In essence, Buckley argued that by the 19th century, “religion” had
come to mean something very different than it did in the medieval
period for thinkers such as St. Thomas Aquinas. For Durkheim and Freud,
“religion” was a cluster of beliefs, symbols, and rites, essentially a
subset of the artifacts of human culture. Religion was a genus, of
which the various “religions” — Christianity, Hinduism, and so on —
were species.

From this point of view, “religions” are a little bit like
Pepsi and Coke — specifications of the generic category “soda.” (The
analogy is my own, not Buckley’s). They become separate and mutually
exclusive “brand names.”

For Aquinas, on the other hand, the idea of “a religion”
would have made no sense, Buckley said. Aquinas regarded religion not
as a set of beliefs and practices, but as a moral virtue “by which one
gives God what is due to God, and lives in appropriate relation to
God.” Symbols, hymns, rituals and doctrines are not “religion,” they
are the acts or objects of religion, with God as its ultimate end. This
virtue of religion is universal, even if people and cultures have
different ways of cultivating it.

Buckley argued that the scientific study of religion thus
settled the issue in favor of atheism from its opening move. When one
sees “religion” as instructive not about God but about human culture,
he said, the question of God’s existence is already asked and answered.
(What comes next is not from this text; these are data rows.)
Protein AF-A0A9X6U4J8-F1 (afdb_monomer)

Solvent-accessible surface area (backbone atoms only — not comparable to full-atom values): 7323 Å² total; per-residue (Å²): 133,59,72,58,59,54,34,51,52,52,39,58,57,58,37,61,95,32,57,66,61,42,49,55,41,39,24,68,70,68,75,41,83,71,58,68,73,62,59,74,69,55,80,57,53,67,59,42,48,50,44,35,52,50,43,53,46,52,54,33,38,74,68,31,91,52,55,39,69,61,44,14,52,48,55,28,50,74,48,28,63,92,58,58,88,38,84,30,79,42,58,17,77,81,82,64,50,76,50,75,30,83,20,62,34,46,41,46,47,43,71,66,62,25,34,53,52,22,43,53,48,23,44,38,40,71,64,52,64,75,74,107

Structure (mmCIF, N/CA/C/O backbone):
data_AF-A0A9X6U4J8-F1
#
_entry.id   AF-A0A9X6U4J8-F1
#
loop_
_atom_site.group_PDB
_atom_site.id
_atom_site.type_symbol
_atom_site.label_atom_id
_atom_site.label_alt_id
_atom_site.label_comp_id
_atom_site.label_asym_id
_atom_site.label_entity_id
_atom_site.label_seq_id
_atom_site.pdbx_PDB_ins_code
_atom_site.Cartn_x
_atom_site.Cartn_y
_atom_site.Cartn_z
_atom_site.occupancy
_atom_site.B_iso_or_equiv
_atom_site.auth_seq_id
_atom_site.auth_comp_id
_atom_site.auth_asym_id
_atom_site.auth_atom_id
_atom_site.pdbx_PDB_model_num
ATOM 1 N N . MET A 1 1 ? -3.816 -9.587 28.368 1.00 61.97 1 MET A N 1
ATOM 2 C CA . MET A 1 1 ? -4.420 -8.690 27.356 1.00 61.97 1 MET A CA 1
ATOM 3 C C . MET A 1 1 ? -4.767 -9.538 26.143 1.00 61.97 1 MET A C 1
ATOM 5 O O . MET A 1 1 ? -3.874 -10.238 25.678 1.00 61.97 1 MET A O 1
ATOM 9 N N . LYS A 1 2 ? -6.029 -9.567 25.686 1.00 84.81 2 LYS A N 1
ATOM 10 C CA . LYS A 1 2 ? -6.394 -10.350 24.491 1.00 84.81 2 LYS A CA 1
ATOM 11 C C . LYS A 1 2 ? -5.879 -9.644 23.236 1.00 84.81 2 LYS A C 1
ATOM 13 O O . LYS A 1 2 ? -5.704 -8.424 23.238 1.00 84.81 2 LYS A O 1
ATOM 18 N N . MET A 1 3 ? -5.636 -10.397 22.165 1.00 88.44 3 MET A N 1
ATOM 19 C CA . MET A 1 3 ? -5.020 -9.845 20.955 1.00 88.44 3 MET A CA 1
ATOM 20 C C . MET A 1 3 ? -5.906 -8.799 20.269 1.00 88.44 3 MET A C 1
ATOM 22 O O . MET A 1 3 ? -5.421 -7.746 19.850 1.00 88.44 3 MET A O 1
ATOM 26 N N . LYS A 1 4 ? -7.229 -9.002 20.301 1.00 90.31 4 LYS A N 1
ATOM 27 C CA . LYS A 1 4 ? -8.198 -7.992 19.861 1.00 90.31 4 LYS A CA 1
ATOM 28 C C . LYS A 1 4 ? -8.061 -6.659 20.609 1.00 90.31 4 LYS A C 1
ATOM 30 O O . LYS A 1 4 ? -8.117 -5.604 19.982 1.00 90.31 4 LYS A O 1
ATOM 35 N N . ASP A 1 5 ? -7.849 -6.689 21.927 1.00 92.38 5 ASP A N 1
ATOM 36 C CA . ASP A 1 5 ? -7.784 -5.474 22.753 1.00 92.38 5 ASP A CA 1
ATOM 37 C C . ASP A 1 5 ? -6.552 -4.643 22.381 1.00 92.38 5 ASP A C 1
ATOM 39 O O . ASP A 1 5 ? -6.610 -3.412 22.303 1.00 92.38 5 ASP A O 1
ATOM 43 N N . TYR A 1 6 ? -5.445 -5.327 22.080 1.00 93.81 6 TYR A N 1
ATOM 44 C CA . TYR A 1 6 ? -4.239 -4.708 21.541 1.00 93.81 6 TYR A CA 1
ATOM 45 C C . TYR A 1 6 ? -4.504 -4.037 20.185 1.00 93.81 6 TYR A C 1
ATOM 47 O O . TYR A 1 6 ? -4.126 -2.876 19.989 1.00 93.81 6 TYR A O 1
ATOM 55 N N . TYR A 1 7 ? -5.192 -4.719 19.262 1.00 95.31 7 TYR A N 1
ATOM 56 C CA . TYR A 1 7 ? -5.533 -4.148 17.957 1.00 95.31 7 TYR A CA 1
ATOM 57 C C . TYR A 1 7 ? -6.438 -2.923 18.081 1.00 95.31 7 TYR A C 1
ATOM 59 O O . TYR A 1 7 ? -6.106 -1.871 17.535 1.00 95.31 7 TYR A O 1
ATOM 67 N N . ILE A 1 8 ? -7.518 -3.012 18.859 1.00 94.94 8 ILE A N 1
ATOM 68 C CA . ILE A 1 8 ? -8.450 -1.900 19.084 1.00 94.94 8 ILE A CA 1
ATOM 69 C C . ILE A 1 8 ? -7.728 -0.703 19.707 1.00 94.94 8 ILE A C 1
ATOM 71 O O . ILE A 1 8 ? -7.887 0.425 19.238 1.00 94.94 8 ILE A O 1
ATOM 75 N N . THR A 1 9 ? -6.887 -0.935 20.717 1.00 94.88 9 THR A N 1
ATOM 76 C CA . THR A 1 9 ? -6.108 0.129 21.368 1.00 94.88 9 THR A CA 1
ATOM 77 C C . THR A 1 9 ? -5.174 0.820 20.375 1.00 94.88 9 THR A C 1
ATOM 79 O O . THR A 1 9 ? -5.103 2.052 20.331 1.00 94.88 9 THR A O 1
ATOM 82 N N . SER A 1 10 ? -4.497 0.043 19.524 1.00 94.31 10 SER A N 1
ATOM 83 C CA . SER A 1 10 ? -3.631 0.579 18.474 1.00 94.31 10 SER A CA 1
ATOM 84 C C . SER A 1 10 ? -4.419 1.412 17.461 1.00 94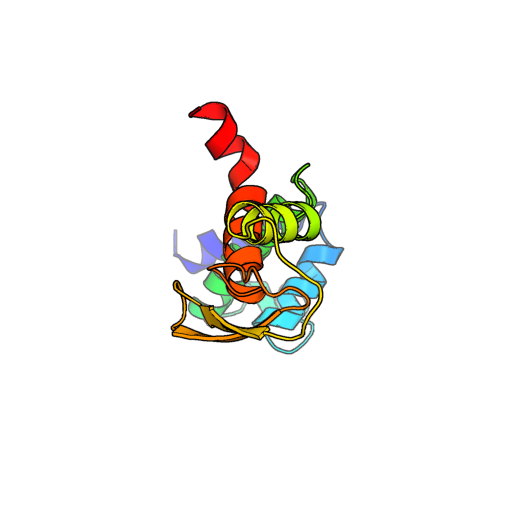.31 10 SER A C 1
ATOM 86 O O . SER A 1 10 ? -4.042 2.554 17.187 1.00 94.31 10 SER A O 1
ATOM 88 N N . ILE A 1 11 ? -5.547 0.900 16.961 1.00 95.88 11 ILE A N 1
ATOM 89 C CA . ILE A 1 11 ? -6.405 1.614 16.005 1.00 95.88 11 ILE A CA 1
ATOM 90 C C . ILE A 1 11 ? -6.915 2.919 16.626 1.00 95.88 11 ILE A C 1
ATOM 92 O O . ILE A 1 11 ? -6.833 3.971 15.994 1.00 95.88 11 ILE A O 1
ATOM 96 N N . LYS A 1 12 ? -7.367 2.888 17.887 1.00 95.19 12 LYS A N 1
ATOM 97 C CA . LYS A 1 12 ? -7.848 4.071 18.618 1.00 95.19 12 LYS A CA 1
ATOM 98 C C . LYS A 1 12 ? -6.782 5.163 18.699 1.00 95.19 12 LYS A C 1
ATOM 100 O O . LYS A 1 12 ? -7.095 6.335 18.486 1.00 95.19 12 LYS A O 1
ATOM 105 N N . LYS A 1 13 ? -5.528 4.781 18.970 1.00 94.56 13 LYS A N 1
ATOM 106 C CA . LYS A 1 13 ? -4.386 5.705 19.015 1.00 94.56 13 LYS A CA 1
ATOM 107 C C . LYS A 1 13 ? -4.132 6.352 17.652 1.00 94.56 13 LYS A C 1
ATOM 109 O O . LYS A 1 13 ? -4.033 7.571 17.585 1.00 94.56 13 LYS A O 1
ATOM 114 N N . HIS A 1 14 ? -4.060 5.562 16.582 1.00 92.50 14 HIS A N 1
ATOM 115 C CA . HIS A 1 14 ? -3.721 6.054 15.239 1.00 92.50 14 HIS A CA 1
ATOM 116 C C . HIS A 1 14 ? -4.854 6.854 14.586 1.00 92.50 14 HI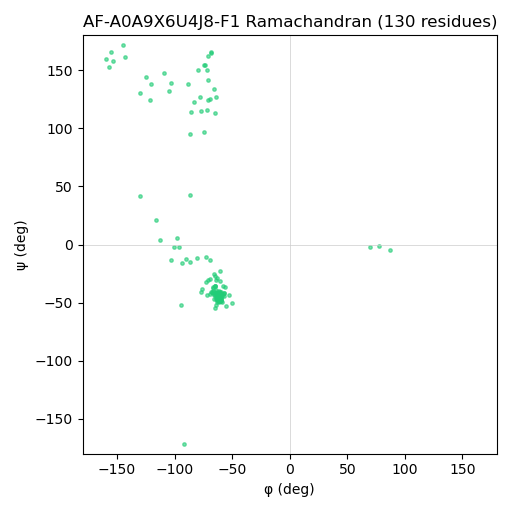S A C 1
ATOM 118 O O . HIS A 1 14 ? -4.598 7.829 13.884 1.00 92.50 14 HIS A O 1
ATOM 124 N N . LYS A 1 15 ? -6.110 6.503 14.877 1.00 92.62 15 LYS A N 1
ATOM 125 C CA . LYS A 1 15 ? -7.297 7.264 14.466 1.00 92.62 15 LYS A CA 1
ATOM 126 C C . LYS A 1 15 ? -7.244 8.718 14.950 1.00 92.62 15 LYS A C 1
ATOM 128 O O . LYS A 1 15 ? -7.697 9.617 14.241 1.00 92.62 15 LYS A O 1
ATOM 133 N N . ARG A 1 16 ? -6.714 8.971 16.154 1.00 91.88 16 ARG A N 1
ATOM 134 C CA . ARG A 1 16 ? -6.607 10.327 16.713 1.00 91.88 16 ARG A CA 1
ATOM 135 C C . ARG A 1 16 ? -5.646 11.156 15.852 1.00 91.88 16 ARG A C 1
ATOM 137 O O . ARG A 1 16 ? -4.458 10.868 15.799 1.00 91.88 16 ARG A O 1
ATOM 144 N N . GLY A 1 17 ? -6.176 12.177 15.179 1.00 89.31 17 GLY A N 1
ATOM 145 C CA . GLY A 1 17 ? -5.414 13.038 14.266 1.00 89.31 17 GLY A CA 1
ATOM 146 C C . GLY A 1 17 ? -5.319 12.539 12.817 1.00 89.31 17 GLY A C 1
ATOM 147 O O . GLY A 1 17 ? -4.822 13.277 11.981 1.00 89.31 17 GLY A O 1
ATOM 148 N N . ASN A 1 18 ? -5.834 11.345 12.494 1.00 93.44 18 ASN A N 1
ATOM 149 C CA . ASN A 1 18 ? -5.830 10.782 11.131 1.00 93.44 18 ASN A CA 1
ATOM 150 C C . ASN A 1 18 ? -7.233 10.285 10.738 1.00 93.44 18 ASN A C 1
ATOM 152 O O . ASN A 1 18 ? -7.396 9.186 10.211 1.00 93.44 18 ASN A O 1
ATOM 156 N N . MET A 1 19 ? -8.276 11.055 11.073 1.00 93.44 19 MET A N 1
ATOM 157 C CA . MET A 1 19 ? -9.667 10.596 10.959 1.00 93.44 19 MET A CA 1
ATOM 158 C C . MET A 1 19 ? -10.097 10.337 9.509 1.00 93.44 19 MET A C 1
ATOM 160 O O . MET A 1 19 ? -10.866 9.409 9.275 1.00 93.44 19 MET A O 1
ATOM 164 N N . GLU A 1 20 ? -9.612 11.130 8.553 1.00 92.94 20 GLU A N 1
ATOM 165 C CA . GLU A 1 20 ? -9.875 10.918 7.123 1.00 92.94 20 GLU A CA 1
ATOM 166 C C . GLU A 1 20 ? -9.260 9.602 6.647 1.00 92.94 20 GLU A C 1
ATOM 168 O O . GLU A 1 20 ? -9.997 8.711 6.235 1.00 92.94 20 GLU A O 1
ATOM 173 N N . THR A 1 21 ? -7.953 9.412 6.860 1.00 93.50 21 THR A N 1
ATOM 174 C CA . THR A 1 21 ? -7.249 8.153 6.567 1.00 93.50 21 THR A CA 1
ATOM 175 C C . THR A 1 21 ? -7.930 6.955 7.223 1.00 93.50 21 THR A C 1
ATOM 177 O O . THR A 1 21 ? -8.126 5.918 6.601 1.00 93.50 21 THR A O 1
ATOM 180 N N . TYR A 1 22 ? -8.349 7.097 8.482 1.00 95.62 22 TYR A N 1
ATOM 181 C CA . TYR A 1 22 ? -9.089 6.055 9.183 1.00 95.62 22 TYR A 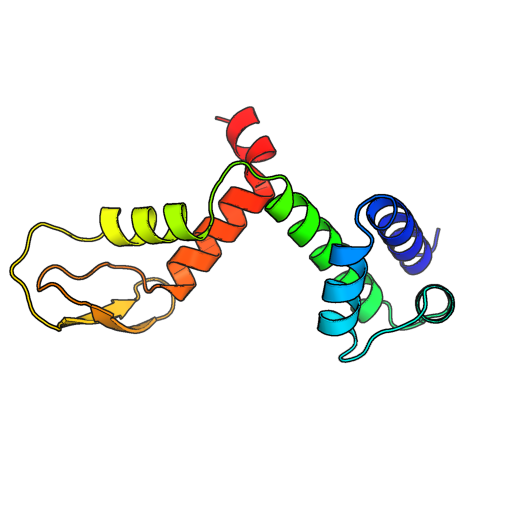CA 1
ATOM 182 C C . TYR A 1 22 ? -10.403 5.696 8.476 1.00 95.62 22 TYR A C 1
ATOM 184 O O . TYR A 1 22 ? -10.724 4.515 8.379 1.00 95.62 22 TYR A O 1
ATOM 192 N N . ARG A 1 23 ? -11.174 6.672 7.977 1.00 94.50 23 ARG A N 1
ATOM 193 C CA . ARG A 1 23 ? -12.423 6.388 7.251 1.00 94.50 23 ARG A CA 1
ATOM 194 C C . ARG A 1 23 ? -12.143 5.624 5.959 1.00 94.50 23 ARG A C 1
ATOM 196 O O . ARG A 1 23 ? -12.785 4.601 5.731 1.00 94.50 23 ARG A O 1
ATOM 203 N N . ASP A 1 24 ? -11.159 6.074 5.188 1.00 94.69 24 ASP A N 1
ATOM 204 C CA . ASP A 1 24 ? -10.778 5.445 3.922 1.00 94.69 24 ASP A CA 1
ATOM 205 C C . ASP A 1 24 ? -10.371 3.979 4.134 1.00 94.69 24 ASP A C 1
ATOM 207 O O . ASP A 1 24 ? -10.934 3.078 3.509 1.00 94.69 24 ASP A O 1
ATOM 211 N N . VAL A 1 25 ? -9.493 3.720 5.109 1.00 95.44 25 VAL A N 1
ATOM 212 C CA . VAL A 1 25 ? -9.024 2.361 5.425 1.00 95.44 25 VAL A CA 1
ATOM 213 C C . VAL A 1 25 ? -10.147 1.486 5.991 1.00 95.44 25 VAL A C 1
ATOM 215 O O . VAL A 1 25 ? -10.224 0.299 5.681 1.00 95.44 25 VAL A O 1
ATOM 218 N N . VAL A 1 26 ? -11.066 2.035 6.796 1.00 95.62 26 VAL A N 1
ATOM 219 C CA . VAL A 1 26 ? -12.238 1.273 7.268 1.00 95.62 26 VAL A CA 1
ATOM 220 C C . VAL A 1 26 ? -13.092 0.814 6.090 1.00 95.62 26 VAL A C 1
ATOM 222 O O . VAL A 1 26 ? -13.493 -0.350 6.047 1.00 95.62 26 VAL A O 1
ATOM 225 N N . LYS A 1 27 ? -13.349 1.699 5.123 1.00 95.56 27 LYS A N 1
ATOM 226 C CA . LYS A 1 27 ? -14.107 1.350 3.921 1.00 95.56 27 LYS A CA 1
ATOM 227 C C . LYS A 1 27 ? -13.378 0.301 3.078 1.00 95.56 27 LYS A C 1
ATOM 229 O O . LYS A 1 27 ? -14.029 -0.631 2.619 1.00 95.56 27 LYS A O 1
ATOM 234 N N . GLU A 1 28 ? -12.059 0.418 2.918 1.00 94.81 28 GLU A N 1
ATOM 235 C CA . GLU A 1 28 ? -11.221 -0.560 2.206 1.00 94.81 28 GLU A CA 1
ATOM 236 C C . GLU A 1 28 ? -11.289 -1.952 2.856 1.00 94.81 28 GLU A C 1
ATOM 238 O O . GLU A 1 28 ? -11.491 -2.958 2.180 1.00 94.81 28 GLU A O 1
ATOM 243 N N . VAL A 1 29 ? -11.147 -2.023 4.182 1.00 95.25 29 VAL A N 1
ATOM 244 C CA . VAL A 1 29 ? -11.038 -3.296 4.907 1.00 95.25 29 VAL A CA 1
ATOM 245 C C . VAL A 1 29 ? -12.386 -3.994 5.069 1.00 95.25 29 VAL A C 1
ATOM 247 O O . VAL A 1 29 ? -12.454 -5.212 4.922 1.00 95.25 29 VAL A O 1
ATOM 250 N N . PHE A 1 30 ? -13.452 -3.245 5.360 1.00 93.56 30 PHE A N 1
ATOM 251 C CA . PHE A 1 30 ? -14.780 -3.801 5.647 1.00 93.56 30 PHE A CA 1
ATOM 252 C C . PHE A 1 30 ? -15.748 -3.729 4.456 1.00 93.56 30 PHE A C 1
ATOM 254 O O . PHE A 1 30 ? -16.902 -4.142 4.580 1.00 93.56 30 PHE A O 1
ATOM 261 N N . GLY A 1 31 ? -15.328 -3.144 3.329 1.00 93.44 31 GLY A N 1
ATOM 262 C CA . GLY A 1 31 ? -16.167 -2.889 2.150 1.00 93.44 31 GLY A CA 1
ATOM 263 C C . GLY A 1 31 ? -17.239 -1.809 2.353 1.00 93.44 31 GLY A C 1
ATOM 264 O O . GLY A 1 31 ? -17.981 -1.480 1.430 1.00 93.44 31 GLY A O 1
ATOM 265 N N . LYS A 1 32 ? -17.351 -1.246 3.561 1.00 93.50 32 LYS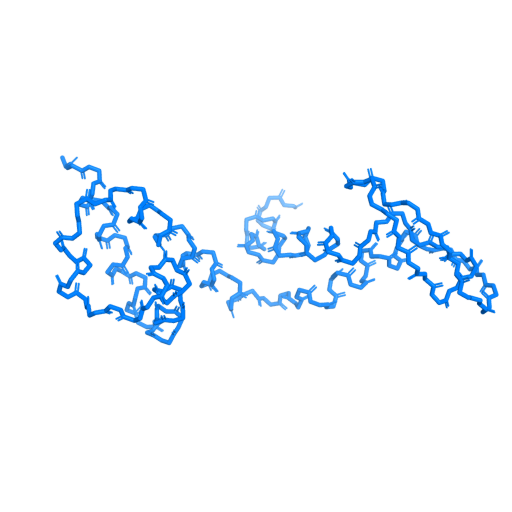 A N 1
ATOM 266 C CA . LYS A 1 32 ? -18.324 -0.212 3.927 1.00 93.50 32 LYS A CA 1
ATOM 267 C C . LYS A 1 32 ? -17.807 0.636 5.075 1.00 93.50 32 LYS A C 1
ATOM 269 O O . LYS A 1 32 ? -16.993 0.193 5.881 1.00 93.50 32 LYS A O 1
ATOM 274 N N . GLN A 1 33 ? -18.352 1.840 5.196 1.00 93.88 33 GLN A N 1
ATOM 275 C CA . GLN A 1 33 ? -18.054 2.687 6.339 1.00 93.88 33 GLN A CA 1
ATOM 276 C C . GLN A 1 33 ? -18.709 2.122 7.606 1.00 93.88 33 GLN A C 1
ATOM 278 O O . GLN A 1 33 ? -19.926 1.943 7.665 1.00 93.88 33 GLN A O 1
ATOM 283 N N . LEU A 1 34 ? -17.904 1.874 8.639 1.00 93.12 34 LEU A N 1
ATOM 284 C CA . LEU A 1 34 ? -18.374 1.481 9.966 1.00 93.12 34 LEU A CA 1
ATOM 285 C C . LEU A 1 34 ? -18.168 2.608 10.982 1.00 93.12 34 LEU A C 1
ATOM 287 O O . LEU A 1 34 ? -17.212 3.386 10.906 1.00 93.12 34 LEU A O 1
ATOM 291 N N . SER A 1 35 ? -19.076 2.686 11.956 1.00 94.25 35 SER A N 1
ATOM 292 C CA . SER A 1 35 ? -18.897 3.535 13.132 1.00 94.25 35 SER A CA 1
ATOM 293 C C . SER A 1 35 ? -17.875 2.914 14.082 1.00 94.25 35 SER A C 1
ATOM 295 O O . SER A 1 35 ? -17.698 1.698 14.117 1.00 94.25 35 SER A O 1
ATOM 297 N N . TRP A 1 36 ? -17.224 3.747 14.896 1.00 94.00 36 TRP A N 1
ATOM 298 C CA . TRP A 1 36 ? -16.235 3.284 15.874 1.00 94.00 36 TRP A CA 1
ATOM 299 C C . TRP A 1 36 ? -16.807 2.243 16.849 1.00 94.00 36 TRP A C 1
ATOM 301 O O . TRP A 1 36 ? -16.180 1.212 17.055 1.00 94.00 36 TRP A O 1
ATOM 311 N N . ALA A 1 37 ? -18.036 2.447 17.335 1.00 94.44 37 ALA A N 1
ATOM 312 C CA . ALA A 1 37 ? -18.714 1.499 18.220 1.00 94.44 37 ALA A CA 1
ATOM 313 C C . ALA A 1 37 ? -18.861 0.097 17.598 1.00 94.44 37 ALA A C 1
ATOM 315 O O . ALA A 1 37 ? -18.721 -0.899 18.297 1.00 94.44 37 ALA A O 1
ATOM 316 N N . LYS A 1 38 ? -19.085 0.003 16.275 1.00 94.56 38 LYS A N 1
ATOM 317 C CA . LYS A 1 38 ? -19.146 -1.287 15.564 1.00 94.56 38 LYS A CA 1
ATOM 318 C C . LYS A 1 38 ? -17.777 -1.956 15.441 1.00 94.56 38 LYS A C 1
ATOM 320 O O . LYS A 1 38 ? -17.708 -3.178 15.420 1.00 94.56 38 LYS A O 1
ATOM 325 N N . ILE A 1 39 ? -16.703 -1.173 15.359 1.00 93.25 39 ILE A N 1
ATOM 326 C CA . ILE A 1 39 ? -15.333 -1.699 15.296 1.00 93.25 39 ILE A CA 1
ATOM 327 C C . ILE A 1 39 ? -14.866 -2.167 16.679 1.00 93.25 39 ILE A C 1
ATOM 329 O O . ILE A 1 39 ? -14.236 -3.213 16.774 1.00 93.25 39 ILE A O 1
ATOM 333 N N . GLU A 1 40 ? -15.213 -1.451 17.753 1.00 93.38 40 GLU A N 1
ATOM 334 C CA . GLU A 1 40 ? -14.857 -1.838 19.130 1.00 93.38 40 GLU A CA 1
ATOM 335 C C . GLU A 1 40 ? -15.438 -3.195 19.545 1.00 93.38 40 GLU A C 1
ATOM 337 O O . GLU A 1 40 ? -14.820 -3.927 20.317 1.00 93.38 40 GLU A O 1
ATOM 342 N N . VAL A 1 41 ? -16.608 -3.550 19.014 1.00 93.62 41 VAL A N 1
ATOM 343 C CA . VAL A 1 41 ? -17.268 -4.835 19.290 1.00 93.62 41 VAL A CA 1
ATOM 344 C C . VAL A 1 41 ? -17.016 -5.889 18.208 1.00 93.62 41 VAL A C 1
ATOM 346 O O . VAL A 1 41 ? -17.590 -6.970 18.276 1.00 93.62 41 VAL A O 1
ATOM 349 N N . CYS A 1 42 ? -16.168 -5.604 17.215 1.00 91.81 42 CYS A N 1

“God is either incomprehensibly absolute in his being and in
his goodness and so adored in his self-communication, or God is not at
all,” Buckley said.

It’s an interesting alternative viewpoint to the study of religion
concept.  I often explain to people who ask what BF does that
religious studies approaches religion from outside of any belief
structure while theology is the study of religion from inside a
particualr set of beliefs.

But I have often pondered how the atheism of religious studies is
replicated in other social science disciplines.  Do we political
scientists not believe in politics?  (I think that this may be
often true.)  How does that affect how we study the phenomena?